Panagiotis Panagiotou

Personal information
- Full name: Panagiotis Panagiotou
- Date of birth: 27 September 1988 (age 37)
- Place of birth: Nicosia, Cyprus
- Height: 1.81 m (5 ft 11 in)
- Position: Defender

Team information
- Current team: MEAP Nisou
- Number: 77

Youth career
- APOEL

Senior career*
- Years: Team / Apps / (Gls)
- 2006–2008: APOEL / 5 / (0)
- 2008–2010: →Digenis Morphou (loan) / 42 / (6)
- 2010–2011: Olympiakos Nicosia / 9 / (0)
- 2011–2012: Chalkanoras Idaliou / 21 / (3)
- 2012–2013: PAEEK / 13 / (3)
- 2013–2015: Othellos Athienou / 56 / (7)
- 2015–2017: PAEEK / 48 / (2)
- 2017–2018: Othellos Athienou / 6 / (1)
- 2018–: MEAP Nisou / 26 / (3)

International career
- 2007–2010: Cyprus U21 / 9 / (0)

= Panagiotis Panagiotou (footballer, born 1988) =

Cypriot footballer (born 1988)

Panagiotis Panagiotou (Παναγιώτης Παναγιώτου; born 27 September 1988 in Nicosia, Cyprus) is a Cypriot professional footballer who plays as a full-back for MEAP Nisou in the Cypriot Second Division.

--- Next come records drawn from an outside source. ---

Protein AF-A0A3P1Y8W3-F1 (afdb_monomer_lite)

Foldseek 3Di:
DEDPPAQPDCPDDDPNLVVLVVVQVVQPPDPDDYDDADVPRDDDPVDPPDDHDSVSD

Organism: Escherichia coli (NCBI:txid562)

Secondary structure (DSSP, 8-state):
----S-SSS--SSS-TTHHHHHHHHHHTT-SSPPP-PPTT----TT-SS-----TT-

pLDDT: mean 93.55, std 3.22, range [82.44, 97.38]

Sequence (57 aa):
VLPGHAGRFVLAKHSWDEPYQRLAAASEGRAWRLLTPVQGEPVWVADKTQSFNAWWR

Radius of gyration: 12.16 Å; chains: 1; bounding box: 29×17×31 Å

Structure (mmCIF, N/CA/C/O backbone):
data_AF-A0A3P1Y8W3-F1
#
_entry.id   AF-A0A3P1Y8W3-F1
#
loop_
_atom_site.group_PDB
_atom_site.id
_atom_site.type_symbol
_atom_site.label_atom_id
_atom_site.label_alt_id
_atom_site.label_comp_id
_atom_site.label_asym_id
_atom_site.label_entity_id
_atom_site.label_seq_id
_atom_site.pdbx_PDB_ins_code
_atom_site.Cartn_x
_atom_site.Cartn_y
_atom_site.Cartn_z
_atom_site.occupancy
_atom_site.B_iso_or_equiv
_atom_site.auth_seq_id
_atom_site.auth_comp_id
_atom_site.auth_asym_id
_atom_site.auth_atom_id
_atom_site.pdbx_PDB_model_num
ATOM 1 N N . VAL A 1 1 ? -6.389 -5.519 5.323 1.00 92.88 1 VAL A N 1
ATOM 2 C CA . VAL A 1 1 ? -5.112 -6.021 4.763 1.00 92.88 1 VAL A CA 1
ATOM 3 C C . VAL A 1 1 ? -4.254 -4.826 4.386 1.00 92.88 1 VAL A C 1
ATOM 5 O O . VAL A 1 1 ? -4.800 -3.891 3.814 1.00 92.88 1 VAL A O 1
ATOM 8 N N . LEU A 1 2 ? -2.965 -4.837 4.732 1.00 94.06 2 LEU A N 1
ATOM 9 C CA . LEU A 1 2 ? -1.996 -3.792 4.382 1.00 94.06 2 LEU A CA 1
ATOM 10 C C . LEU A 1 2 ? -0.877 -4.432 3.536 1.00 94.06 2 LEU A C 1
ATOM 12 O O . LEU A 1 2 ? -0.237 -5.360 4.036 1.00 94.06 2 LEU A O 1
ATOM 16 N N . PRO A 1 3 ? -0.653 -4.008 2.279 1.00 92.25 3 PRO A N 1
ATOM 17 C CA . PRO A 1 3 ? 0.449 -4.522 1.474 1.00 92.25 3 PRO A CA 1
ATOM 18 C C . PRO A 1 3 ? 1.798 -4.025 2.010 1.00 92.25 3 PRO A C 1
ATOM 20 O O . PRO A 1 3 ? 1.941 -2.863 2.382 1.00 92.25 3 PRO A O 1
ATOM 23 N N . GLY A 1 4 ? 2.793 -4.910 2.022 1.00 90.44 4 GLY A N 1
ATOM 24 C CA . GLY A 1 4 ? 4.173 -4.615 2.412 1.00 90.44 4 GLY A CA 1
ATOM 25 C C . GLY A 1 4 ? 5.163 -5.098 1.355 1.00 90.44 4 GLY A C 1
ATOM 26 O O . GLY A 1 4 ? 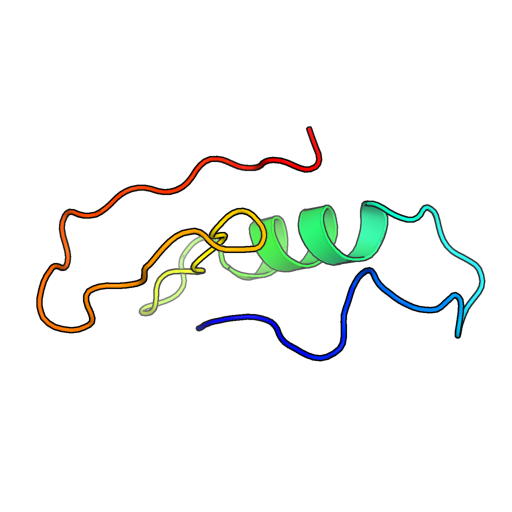4.781 -5.802 0.423 1.00 90.44 4 GLY A O 1
ATOM 27 N N . HIS A 1 5 ? 6.436 -4.714 1.495 1.00 86.50 5 HIS A N 1
ATOM 28 C CA . HIS A 1 5 ? 7.512 -5.080 0.557 1.00 86.50 5 HIS A CA 1
ATOM 29 C C . HIS A 1 5 ? 7.221 -4.739 -0.922 1.00 86.50 5 HIS A C 1
ATOM 31 O O . HIS A 1 5 ? 7.713 -5.406 -1.827 1.00 86.50 5 HIS A O 1
ATOM 37 N N . ALA A 1 6 ? 6.455 -3.674 -1.175 1.00 84.69 6 ALA A N 1
ATOM 38 C CA . ALA A 1 6 ? 6.106 -3.205 -2.514 1.00 84.69 6 ALA A CA 1
ATOM 39 C C . ALA A 1 6 ? 6.590 -1.762 -2.742 1.00 84.69 6 ALA A C 1
ATOM 41 O O . ALA A 1 6 ? 6.662 -0.971 -1.802 1.00 84.69 6 ALA A O 1
ATOM 42 N N . GLY A 1 7 ? 6.929 -1.421 -3.989 1.00 82.44 7 GLY A N 1
ATOM 43 C CA . GLY A 1 7 ? 7.189 -0.038 -4.417 1.00 82.44 7 GLY A CA 1
ATOM 44 C C . GLY A 1 7 ? 8.605 0.506 -4.186 1.00 82.44 7 GLY A C 1
ATOM 45 O O . GLY A 1 7 ? 8.882 1.631 -4.589 1.00 82.44 7 GLY A O 1
ATOM 46 N N . ARG A 1 8 ? 9.523 -0.263 -3.574 1.00 86.81 8 ARG A N 1
ATOM 47 C CA . ARG A 1 8 ? 10.922 0.172 -3.358 1.00 86.81 8 ARG A CA 1
ATOM 48 C C . ARG A 1 8 ? 11.918 -0.373 -4.383 1.00 86.81 8 ARG A C 1
ATOM 50 O O . ARG A 1 8 ? 12.865 0.328 -4.724 1.00 86.81 8 ARG A O 1
ATOM 57 N N . PHE A 1 9 ? 11.724 -1.606 -4.848 1.00 89.31 9 PHE A N 1
ATOM 58 C CA . PHE A 1 9 ? 12.659 -2.311 -5.728 1.00 89.31 9 PHE A CA 1
ATOM 59 C C . PHE A 1 9 ? 11.933 -2.922 -6.926 1.00 89.31 9 PHE A C 1
ATOM 61 O O . PHE A 1 9 ? 10.801 -3.389 -6.798 1.00 89.31 9 PHE A O 1
ATOM 68 N N . VAL A 1 10 ? 12.610 -2.962 -8.074 1.00 90.56 10 VAL A N 1
ATOM 69 C CA . VAL A 1 10 ? 12.122 -3.636 -9.282 1.00 90.56 10 VAL A CA 1
ATOM 70 C C . VAL A 1 10 ? 12.602 -5.086 -9.249 1.00 90.56 10 VAL A C 1
ATOM 72 O O . VAL A 1 10 ? 13.755 -5.367 -9.563 1.00 90.56 10 VAL A O 1
ATOM 75 N N . LEU A 1 11 ? 11.725 -5.999 -8.827 1.00 90.56 11 LEU A N 1
ATOM 76 C CA . LEU A 1 11 ? 12.024 -7.437 -8.729 1.00 90.56 11 LEU A CA 1
ATOM 77 C C . LEU A 1 11 ? 11.396 -8.266 -9.864 1.00 90.56 11 LEU A C 1
ATOM 79 O O . LEU A 1 11 ? 11.714 -9.442 -10.014 1.00 90.56 11 LEU A O 1
ATOM 83 N N . ALA A 1 12 ? 10.512 -7.664 -10.665 1.00 92.19 12 ALA A N 1
ATOM 84 C CA . ALA A 1 12 ? 9.826 -8.305 -11.782 1.00 92.19 12 ALA A CA 1
ATOM 85 C C . ALA A 1 12 ? 9.496 -7.288 -12.891 1.00 92.19 12 ALA A C 1
ATOM 87 O O . ALA A 1 12 ? 9.520 -6.077 -12.669 1.00 92.19 12 ALA A O 1
ATOM 88 N N . LYS A 1 13 ? 9.199 -7.787 -14.100 1.00 93.06 13 LYS A N 1
ATOM 89 C CA . LYS A 1 13 ? 8.815 -6.968 -15.262 1.00 93.06 13 LYS A CA 1
ATOM 90 C C . LYS A 1 13 ? 7.306 -6.719 -15.267 1.00 93.06 13 LYS A C 1
ATOM 92 O O . LYS A 1 13 ? 6.548 -7.577 -15.703 1.00 93.06 13 LYS A O 1
ATOM 97 N N . HIS A 1 14 ? 6.902 -5.551 -14.793 1.00 93.44 14 HIS A N 1
ATOM 98 C CA . HIS A 1 14 ? 5.542 -5.017 -14.852 1.00 93.44 14 HIS A CA 1
ATOM 99 C C . HIS A 1 14 ? 5.606 -3.495 -14.654 1.00 93.44 14 HIS A C 1
ATOM 101 O O . HIS A 1 14 ? 6.641 -2.977 -14.217 1.00 93.44 14 HIS A O 1
ATOM 107 N N . SER A 1 15 ? 4.525 -2.770 -14.946 1.00 94.62 15 SER A N 1
ATOM 108 C CA . SER A 1 15 ? 4.455 -1.347 -14.583 1.00 94.62 15 SER A CA 1
ATOM 109 C C . SER A 1 15 ? 4.493 -1.191 -13.061 1.00 94.62 15 SER A C 1
ATOM 111 O O . SER A 1 15 ? 4.031 -2.065 -12.325 1.00 94.62 15 SER A O 1
ATOM 113 N N . TRP A 1 16 ? 5.079 -0.105 -12.560 1.00 91.50 16 TRP A N 1
ATOM 114 C CA . TRP A 1 16 ? 5.318 0.072 -11.121 1.00 91.50 16 TRP A CA 1
ATOM 115 C C . TRP A 1 16 ? 4.022 0.097 -10.285 1.00 91.50 16 TRP A C 1
ATOM 117 O O . TRP A 1 16 ? 4.034 -0.293 -9.118 1.00 91.50 16 TRP A O 1
ATOM 127 N N . ASP A 1 17 ? 2.912 0.516 -10.890 1.00 94.00 17 ASP A N 1
ATOM 128 C CA . ASP A 1 17 ? 1.579 0.676 -10.307 1.00 94.00 17 ASP A CA 1
ATOM 129 C C . ASP A 1 17 ? 0.671 -0.558 -10.484 1.00 94.00 17 ASP A C 1
ATOM 131 O O . ASP A 1 17 ? -0.283 -0.749 -9.724 1.00 94.00 17 ASP A O 1
ATOM 135 N N . GLU A 1 18 ? 0.990 -1.436 -11.440 1.00 95.38 18 GLU A N 1
ATOM 136 C CA . GLU A 1 18 ? 0.211 -2.636 -11.782 1.00 95.38 18 GLU A CA 1
ATOM 137 C C . GLU A 1 18 ? -0.124 -3.529 -10.565 1.00 95.38 18 GLU A C 1
ATOM 139 O O . GLU A 1 18 ? -1.282 -3.950 -10.443 1.00 95.38 18 GLU A O 1
ATOM 144 N N . PRO A 1 19 ? 0.800 -3.805 -9.616 1.00 94.12 19 PRO A N 1
ATOM 145 C CA . PRO A 1 19 ? 0.475 -4.611 -8.439 1.00 94.12 19 PRO A CA 1
ATOM 146 C C . PRO A 1 19 ? -0.612 -3.984 -7.560 1.00 94.12 19 PRO A C 1
ATOM 148 O O . PRO A 1 19 ? -1.462 -4.701 -7.032 1.00 94.12 19 PRO A O 1
ATOM 151 N N . TYR A 1 20 ? -0.618 -2.656 -7.420 1.00 95.06 20 TYR A N 1
ATOM 152 C CA . TYR A 1 20 ? -1.606 -1.953 -6.602 1.00 95.06 20 TYR A CA 1
ATOM 153 C C . TYR A 1 20 ? -2.980 -1.940 -7.272 1.00 95.06 20 TYR A C 1
ATOM 155 O O . TYR A 1 20 ? -3.990 -2.183 -6.607 1.00 95.06 20 TYR A O 1
ATOM 163 N N . GLN A 1 21 ? -3.021 -1.749 -8.594 1.00 96.19 21 GLN A N 1
ATOM 164 C CA . GLN A 1 21 ? -4.254 -1.857 -9.378 1.00 96.19 21 GLN A CA 1
ATOM 165 C C . GLN A 1 21 ? -4.878 -3.256 -9.257 1.00 96.19 21 GLN A C 1
ATOM 167 O O . GLN A 1 21 ? -6.066 -3.384 -8.950 1.00 96.19 21 GLN A O 1
ATOM 172 N N . ARG A 1 22 ? -4.071 -4.313 -9.428 1.00 96.12 22 ARG A N 1
ATOM 173 C CA . ARG A 1 22 ? -4.528 -5.707 -9.298 1.00 96.12 22 ARG A CA 1
ATOM 174 C C . ARG A 1 22 ? -5.007 -6.036 -7.889 1.00 96.12 22 ARG A C 1
ATOM 176 O O . ARG A 1 22 ? -6.029 -6.701 -7.732 1.00 96.12 22 ARG A O 1
ATOM 183 N N . LEU A 1 23 ? -4.288 -5.572 -6.868 1.00 95.25 23 LEU A N 1
ATOM 184 C CA . LEU A 1 23 ? -4.663 -5.801 -5.477 1.00 95.25 23 LEU A CA 1
ATOM 185 C C . LEU A 1 23 ? -5.984 -5.109 -5.125 1.00 95.25 23 LEU A C 1
ATOM 187 O O . LEU A 1 23 ? -6.815 -5.714 -4.448 1.00 95.25 23 LEU A O 1
ATOM 191 N N . ALA A 1 24 ? -6.200 -3.879 -5.601 1.00 96.12 24 ALA A N 1
ATOM 192 C CA . ALA A 1 24 ? -7.462 -3.170 -5.410 1.00 96.12 24 ALA A CA 1
ATOM 193 C C . ALA A 1 24 ? -8.639 -3.940 -6.025 1.00 96.12 24 ALA A C 1
ATOM 195 O O . ALA A 1 24 ? -9.590 -4.235 -5.306 1.00 96.12 24 ALA A O 1
ATOM 196 N N . ALA A 1 25 ? -8.521 -4.369 -7.286 1.00 97.38 25 ALA A N 1
ATOM 197 C CA . ALA A 1 25 ? -9.547 -5.176 -7.950 1.00 97.38 25 ALA A CA 1
ATOM 198 C C . ALA A 1 25 ? -9.817 -6.504 -7.213 1.00 97.38 25 ALA A C 1
ATOM 200 O O . ALA A 1 25 ? -10.961 -6.882 -6.983 1.00 97.38 25 ALA A O 1
ATOM 201 N N . ALA A 1 26 ? -8.769 -7.202 -6.760 1.00 97.00 26 ALA A N 1
ATOM 202 C CA . ALA A 1 26 ? -8.910 -8.463 -6.021 1.00 97.00 26 ALA A CA 1
ATOM 203 C C . ALA A 1 26 ? -9.559 -8.310 -4.627 1.00 97.00 26 ALA A C 1
ATOM 205 O O . ALA A 1 26 ? -10.014 -9.303 -4.037 1.00 97.00 26 ALA A O 1
ATOM 206 N N . SER A 1 27 ? -9.567 -7.085 -4.091 1.00 96.38 27 SER A N 1
ATOM 207 C CA . SER A 1 27 ? -10.122 -6.745 -2.777 1.00 96.38 27 SER A CA 1
ATOM 208 C C . SER A 1 27 ? -11.616 -6.417 -2.818 1.00 96.38 27 SER A C 1
ATOM 210 O O . SER A 1 27 ? -12.258 -6.383 -1.767 1.00 96.38 27 SER A O 1
ATOM 212 N N . GLU A 1 28 ? -12.189 -6.190 -3.999 1.00 96.44 28 GLU A N 1
ATOM 213 C CA . GLU A 1 28 ? -13.614 -5.896 -4.155 1.00 96.44 28 GLU A CA 1
ATOM 214 C C . GLU A 1 28 ? -14.483 -7.057 -3.636 1.00 96.44 28 GLU A C 1
ATOM 216 O O . GLU A 1 28 ? -14.188 -8.235 -3.848 1.00 96.44 28 GLU A O 1
ATOM 221 N N . GLY A 1 29 ? -15.544 -6.730 -2.890 1.00 96.69 29 GLY A N 1
ATOM 222 C CA . GLY A 1 29 ? -16.476 -7.717 -2.325 1.00 96.69 29 GLY A CA 1
ATOM 223 C C . GLY A 1 29 ? -15.911 -8.601 -1.204 1.00 96.69 29 GLY A C 1
ATOM 224 O O . GLY A 1 29 ? -16.577 -9.542 -0.770 1.00 96.69 29 GLY A O 1
ATOM 225 N N . ARG A 1 30 ? -14.694 -8.340 -0.711 1.00 96.75 30 ARG A N 1
ATOM 226 C CA . ARG A 1 30 ? -14.099 -9.102 0.396 1.00 96.75 30 ARG A CA 1
ATOM 227 C C . ARG A 1 30 ? -14.631 -8.628 1.751 1.00 96.75 30 ARG A C 1
ATOM 229 O O . ARG A 1 30 ? -14.905 -7.453 1.957 1.00 96.75 30 ARG A O 1
ATOM 236 N N . ALA A 1 31 ? -14.690 -9.543 2.722 1.00 95.94 31 ALA A N 1
ATOM 237 C CA . ALA A 1 31 ? -15.081 -9.244 4.109 1.00 95.94 31 ALA A CA 1
ATOM 238 C C . ALA A 1 31 ? -14.050 -8.385 4.879 1.00 95.94 31 ALA A C 1
ATOM 240 O O . ALA A 1 31 ? -14.242 -8.056 6.048 1.00 95.94 31 ALA A O 1
ATOM 241 N N . TRP A 1 32 ? -12.935 -8.043 4.238 1.00 92.94 32 TRP A N 1
ATOM 242 C CA . TRP A 1 32 ? -11.868 -7.209 4.769 1.00 92.94 32 TRP A CA 1
ATOM 243 C C . TRP A 1 32 ? -11.621 -6.038 3.821 1.00 92.94 32 TRP A C 1
ATOM 245 O O . TRP A 1 32 ? -11.778 -6.168 2.612 1.00 92.94 32 TRP A O 1
ATOM 255 N N . ARG A 1 33 ? -11.174 -4.900 4.365 1.00 92.88 33 ARG A N 1
ATOM 256 C CA . ARG A 1 33 ? -10.769 -3.747 3.550 1.00 92.88 33 ARG A CA 1
ATOM 257 C C . ARG A 1 33 ? -9.279 -3.774 3.224 1.00 92.88 33 ARG A C 1
ATOM 259 O O . ARG A 1 33 ? -8.457 -4.169 4.064 1.00 92.88 33 ARG A O 1
ATOM 266 N N . LEU A 1 34 ? -8.935 -3.324 2.025 1.00 95.38 34 LEU A N 1
ATOM 267 C CA . LEU A 1 34 ? -7.569 -2.990 1.641 1.00 95.38 34 LEU A CA 1
ATOM 268 C C . LEU A 1 34 ? -7.208 -1.611 2.209 1.00 95.38 34 LEU A C 1
ATOM 270 O O . LEU A 1 34 ? -7.996 -0.677 2.101 1.00 95.38 34 LEU A O 1
ATOM 274 N N . LEU A 1 35 ? -6.039 -1.500 2.838 1.00 95.88 35 LEU A N 1
ATOM 275 C CA . LEU A 1 35 ? -5.487 -0.237 3.329 1.00 95.88 35 LEU A CA 1
ATOM 276 C C . LEU A 1 35 ? -4.378 0.222 2.391 1.00 95.88 35 LEU A C 1
ATOM 278 O O . LEU A 1 35 ? -3.531 -0.586 2.006 1.00 95.88 35 LEU A O 1
ATOM 282 N N . THR A 1 36 ? -4.378 1.507 2.048 1.00 96.12 36 THR A N 1
ATOM 283 C CA . THR A 1 36 ? -3.457 2.093 1.066 1.00 96.12 36 THR A CA 1
ATOM 284 C C . THR A 1 36 ? -2.846 3.399 1.578 1.00 96.12 36 THR A C 1
ATOM 286 O O . THR A 1 36 ? -2.925 4.407 0.880 1.00 96.12 36 THR A O 1
ATOM 289 N N . PRO A 1 37 ? -2.253 3.423 2.787 1.00 95.81 37 PRO A N 1
ATOM 290 C CA . PRO A 1 37 ? -1.596 4.626 3.275 1.00 95.81 37 PRO A CA 1
ATOM 291 C C . PRO A 1 37 ? -0.496 5.054 2.305 1.00 95.81 37 PRO A C 1
ATOM 293 O O . PRO A 1 37 ? 0.225 4.212 1.748 1.00 95.81 37 PRO A O 1
ATOM 296 N N . VAL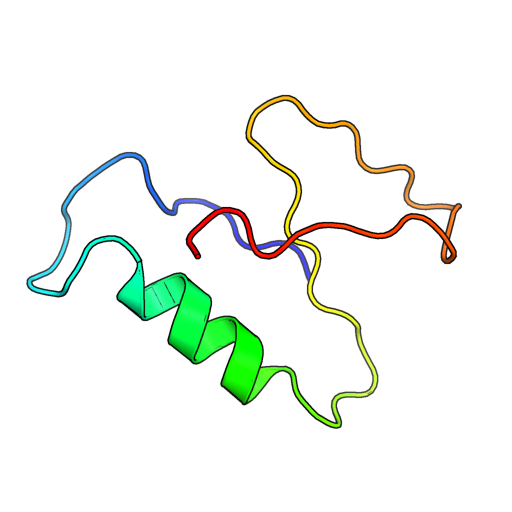 A 1 38 ? -0.357 6.360 2.114 1.00 93.12 38 VAL A N 1
ATOM 297 C CA . VAL A 1 38 ? 0.850 6.916 1.496 1.00 93.12 38 VAL A CA 1
ATOM 298 C C . VAL A 1 38 ? 2.042 6.627 2.419 1.00 93.12 38 VAL A C 1
ATOM 300 O O . VAL A 1 38 ? 1.889 6.426 3.624 1.00 93.12 38 VAL A O 1
ATOM 303 N N . GLN A 1 3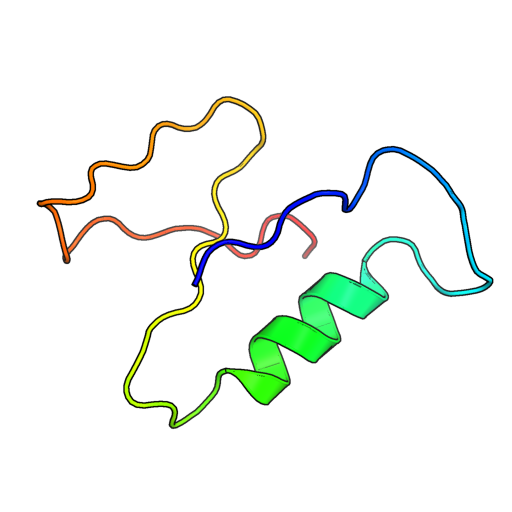9 ? 3.258 6.565 1.875 1.00 90.38 39 GLN A N 1
ATOM 304 C CA . GLN A 1 39 ? 4.457 6.345 2.687 1.00 90.38 39 GLN A CA 1
ATOM 305 C C . GLN A 1 39 ? 4.572 7.414 3.784 1.00 90.38 39 GLN A C 1
ATOM 307 O O . GLN A 1 39 ? 4.635 8.605 3.495 1.00 90.38 39 GLN A O 1
ATOM 312 N N . GLY A 1 40 ? 4.598 6.969 5.042 1.00 92.94 40 GLY A N 1
ATOM 313 C CA . GLY A 1 40 ? 4.625 7.841 6.220 1.00 92.94 40 GLY A CA 1
ATOM 314 C C . GLY A 1 40 ? 3.248 8.221 6.778 1.00 92.94 40 GLY A C 1
ATOM 315 O O . GLY A 1 40 ? 3.188 8.806 7.856 1.00 92.94 40 GLY A O 1
ATOM 316 N N . GLU A 1 41 ? 2.149 7.867 6.108 1.00 96.00 41 GLU A N 1
ATOM 317 C CA . GLU A 1 41 ? 0.797 8.094 6.622 1.00 96.00 41 GLU A CA 1
ATOM 318 C C . GLU A 1 41 ? 0.463 7.094 7.751 1.00 96.00 41 GLU A C 1
ATOM 320 O O . GLU A 1 41 ? 0.633 5.880 7.576 1.00 96.00 41 GLU A O 1
ATOM 325 N N . PRO A 1 42 ? -0.004 7.564 8.925 1.00 96.44 42 PRO A N 1
ATOM 326 C CA . PRO A 1 42 ? -0.320 6.692 10.050 1.00 96.44 42 PRO A CA 1
ATOM 327 C C . PRO A 1 42 ? -1.573 5.855 9.780 1.00 96.44 42 PRO A C 1
ATOM 329 O O . PRO A 1 42 ? -2.526 6.318 9.162 1.00 96.44 42 PRO A O 1
ATOM 332 N N . VAL A 1 43 ? -1.607 4.636 10.320 1.00 96.81 43 VAL A N 1
ATOM 333 C CA . VAL A 1 43 ? -2.793 3.768 10.307 1.00 96.81 43 VAL A CA 1
ATOM 334 C C . VAL A 1 43 ? -3.282 3.576 11.737 1.00 96.81 43 VAL A C 1
ATOM 336 O O . VAL A 1 43 ? -2.608 2.947 12.555 1.00 96.81 43 VAL A O 1
ATOM 339 N N . TRP A 1 44 ? -4.480 4.071 12.032 1.00 96.62 44 TRP A N 1
ATOM 340 C CA . TRP A 1 44 ? -5.116 3.917 13.337 1.00 96.62 44 TRP A CA 1
ATOM 341 C C . TRP A 1 44 ? -5.986 2.657 13.337 1.00 96.62 44 TRP A C 1
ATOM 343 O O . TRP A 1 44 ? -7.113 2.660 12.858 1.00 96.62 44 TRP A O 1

Previously he played for Digenis Morphou on loan from APOEL. He has been elected through the Academies of APOEL. He played in Cyprus national under-21 football team. He had been the top scorer of U-21 championship of Cyprus with APOEL in season 2006–2007. Still one talented young man that is considered a future hope.